In the entries below, identify every line with the string "Sterne" and copy it.

(Data items)
################

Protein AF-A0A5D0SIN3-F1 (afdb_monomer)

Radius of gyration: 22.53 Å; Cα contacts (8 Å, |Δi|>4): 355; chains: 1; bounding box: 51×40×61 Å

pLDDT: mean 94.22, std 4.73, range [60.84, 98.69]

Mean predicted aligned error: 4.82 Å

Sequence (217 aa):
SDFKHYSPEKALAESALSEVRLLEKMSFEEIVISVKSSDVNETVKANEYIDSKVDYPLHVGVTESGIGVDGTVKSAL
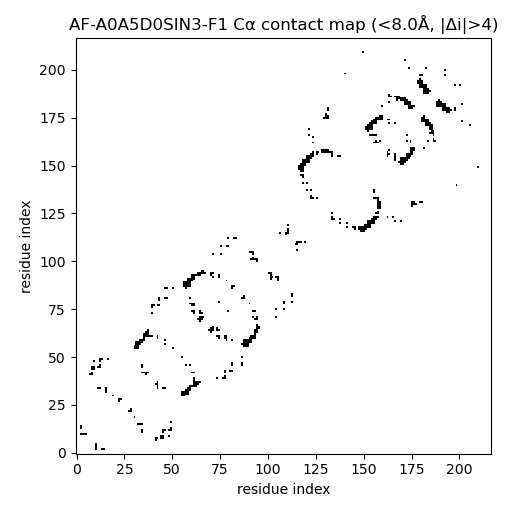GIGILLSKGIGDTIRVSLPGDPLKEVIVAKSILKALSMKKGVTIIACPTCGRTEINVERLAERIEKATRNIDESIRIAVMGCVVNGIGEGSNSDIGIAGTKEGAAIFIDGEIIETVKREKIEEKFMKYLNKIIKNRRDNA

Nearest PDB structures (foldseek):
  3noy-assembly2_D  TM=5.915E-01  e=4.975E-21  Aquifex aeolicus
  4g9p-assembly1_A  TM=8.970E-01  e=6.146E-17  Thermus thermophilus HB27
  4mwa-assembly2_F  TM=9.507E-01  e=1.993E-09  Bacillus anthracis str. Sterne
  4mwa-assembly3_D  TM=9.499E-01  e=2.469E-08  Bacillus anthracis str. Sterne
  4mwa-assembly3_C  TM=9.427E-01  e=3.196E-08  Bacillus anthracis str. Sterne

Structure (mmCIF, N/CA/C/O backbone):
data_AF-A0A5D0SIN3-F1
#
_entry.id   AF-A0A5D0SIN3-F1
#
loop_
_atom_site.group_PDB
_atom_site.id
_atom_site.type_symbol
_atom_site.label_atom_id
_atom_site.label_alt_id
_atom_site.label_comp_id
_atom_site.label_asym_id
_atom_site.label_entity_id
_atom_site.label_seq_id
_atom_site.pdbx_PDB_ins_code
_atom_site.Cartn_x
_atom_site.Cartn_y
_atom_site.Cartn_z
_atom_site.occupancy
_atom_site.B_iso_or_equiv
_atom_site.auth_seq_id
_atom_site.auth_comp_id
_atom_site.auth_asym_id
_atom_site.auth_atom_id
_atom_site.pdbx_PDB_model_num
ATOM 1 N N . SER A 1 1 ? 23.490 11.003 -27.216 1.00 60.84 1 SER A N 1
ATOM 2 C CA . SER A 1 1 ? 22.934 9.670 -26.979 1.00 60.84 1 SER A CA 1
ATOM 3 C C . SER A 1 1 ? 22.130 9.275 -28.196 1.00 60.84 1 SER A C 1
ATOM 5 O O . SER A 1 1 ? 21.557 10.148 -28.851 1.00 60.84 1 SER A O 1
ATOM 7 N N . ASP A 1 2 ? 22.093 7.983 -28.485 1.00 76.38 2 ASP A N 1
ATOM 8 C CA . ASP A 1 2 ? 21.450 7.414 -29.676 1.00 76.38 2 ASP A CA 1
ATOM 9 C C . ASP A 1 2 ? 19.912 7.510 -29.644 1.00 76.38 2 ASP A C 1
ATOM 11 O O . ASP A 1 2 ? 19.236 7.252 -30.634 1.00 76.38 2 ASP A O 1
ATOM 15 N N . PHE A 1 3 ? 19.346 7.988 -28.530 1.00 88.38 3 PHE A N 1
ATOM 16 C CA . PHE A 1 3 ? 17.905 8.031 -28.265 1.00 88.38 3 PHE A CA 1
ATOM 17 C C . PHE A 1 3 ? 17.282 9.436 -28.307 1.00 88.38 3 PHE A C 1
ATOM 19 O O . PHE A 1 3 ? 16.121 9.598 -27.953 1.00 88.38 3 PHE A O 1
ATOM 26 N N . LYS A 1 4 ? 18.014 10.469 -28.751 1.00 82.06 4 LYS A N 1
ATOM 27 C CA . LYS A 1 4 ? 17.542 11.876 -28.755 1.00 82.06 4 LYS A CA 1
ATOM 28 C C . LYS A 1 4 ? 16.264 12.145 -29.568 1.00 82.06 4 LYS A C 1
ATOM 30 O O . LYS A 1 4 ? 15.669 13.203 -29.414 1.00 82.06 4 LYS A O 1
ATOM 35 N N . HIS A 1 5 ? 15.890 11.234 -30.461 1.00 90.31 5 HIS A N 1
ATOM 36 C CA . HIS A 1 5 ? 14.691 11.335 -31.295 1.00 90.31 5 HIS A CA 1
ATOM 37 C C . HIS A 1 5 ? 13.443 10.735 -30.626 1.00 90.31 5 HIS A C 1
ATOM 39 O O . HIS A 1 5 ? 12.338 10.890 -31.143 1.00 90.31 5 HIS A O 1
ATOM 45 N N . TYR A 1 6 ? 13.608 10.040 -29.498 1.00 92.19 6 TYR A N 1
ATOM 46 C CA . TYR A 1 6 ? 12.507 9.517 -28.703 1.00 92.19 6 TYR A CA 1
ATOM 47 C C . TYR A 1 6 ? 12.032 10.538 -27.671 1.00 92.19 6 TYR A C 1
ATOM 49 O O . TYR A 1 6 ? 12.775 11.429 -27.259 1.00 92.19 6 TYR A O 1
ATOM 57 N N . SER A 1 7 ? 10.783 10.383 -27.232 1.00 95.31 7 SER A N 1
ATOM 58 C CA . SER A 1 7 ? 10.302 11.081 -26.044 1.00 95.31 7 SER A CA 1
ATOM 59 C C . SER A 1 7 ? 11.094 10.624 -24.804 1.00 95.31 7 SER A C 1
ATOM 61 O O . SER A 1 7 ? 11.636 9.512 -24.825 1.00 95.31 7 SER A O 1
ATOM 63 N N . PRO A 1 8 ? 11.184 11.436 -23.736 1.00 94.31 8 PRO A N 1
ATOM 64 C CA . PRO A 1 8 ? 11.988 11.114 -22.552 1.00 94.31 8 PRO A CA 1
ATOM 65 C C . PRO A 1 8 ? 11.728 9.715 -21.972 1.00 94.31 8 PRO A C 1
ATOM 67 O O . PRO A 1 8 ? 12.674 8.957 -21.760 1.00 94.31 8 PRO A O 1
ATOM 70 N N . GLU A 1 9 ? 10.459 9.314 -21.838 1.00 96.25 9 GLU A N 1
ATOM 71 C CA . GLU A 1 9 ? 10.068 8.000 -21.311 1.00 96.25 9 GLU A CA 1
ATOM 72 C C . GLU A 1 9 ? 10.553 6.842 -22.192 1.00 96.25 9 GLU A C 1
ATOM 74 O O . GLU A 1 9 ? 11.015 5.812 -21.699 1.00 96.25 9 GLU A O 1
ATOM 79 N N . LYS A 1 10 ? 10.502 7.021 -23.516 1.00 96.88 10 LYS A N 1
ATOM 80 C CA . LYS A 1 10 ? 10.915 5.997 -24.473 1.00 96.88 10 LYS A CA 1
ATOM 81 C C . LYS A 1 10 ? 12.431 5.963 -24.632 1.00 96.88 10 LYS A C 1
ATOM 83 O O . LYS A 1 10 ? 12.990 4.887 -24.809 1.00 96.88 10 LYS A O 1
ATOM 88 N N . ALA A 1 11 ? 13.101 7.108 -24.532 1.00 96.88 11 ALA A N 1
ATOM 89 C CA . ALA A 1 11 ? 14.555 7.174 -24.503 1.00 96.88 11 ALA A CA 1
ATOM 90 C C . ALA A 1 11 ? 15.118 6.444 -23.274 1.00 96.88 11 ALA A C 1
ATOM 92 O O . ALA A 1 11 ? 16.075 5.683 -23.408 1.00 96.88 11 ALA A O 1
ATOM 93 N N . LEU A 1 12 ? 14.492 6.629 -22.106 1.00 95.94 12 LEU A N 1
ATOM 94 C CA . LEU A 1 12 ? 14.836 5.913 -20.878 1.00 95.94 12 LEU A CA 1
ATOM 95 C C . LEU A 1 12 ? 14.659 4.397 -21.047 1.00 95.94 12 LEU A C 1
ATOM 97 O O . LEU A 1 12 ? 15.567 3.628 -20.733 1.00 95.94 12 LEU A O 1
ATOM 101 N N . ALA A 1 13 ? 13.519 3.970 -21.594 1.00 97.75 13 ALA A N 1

################

* **COMPLETED TASK**
  4mwa-assembly2_F  TM=9.507E-01  e=1.993E-09  Bacillus anthracis str. Sterne
  4mwa-assembly3_D  TM=9.499E-01  e=2.469E-08  Bacillus anthracis str. Sterne
  4mwa-assembly3_C  TM=9.427E-01  e=3.196E-08  Bacillus anthracis str. Sterne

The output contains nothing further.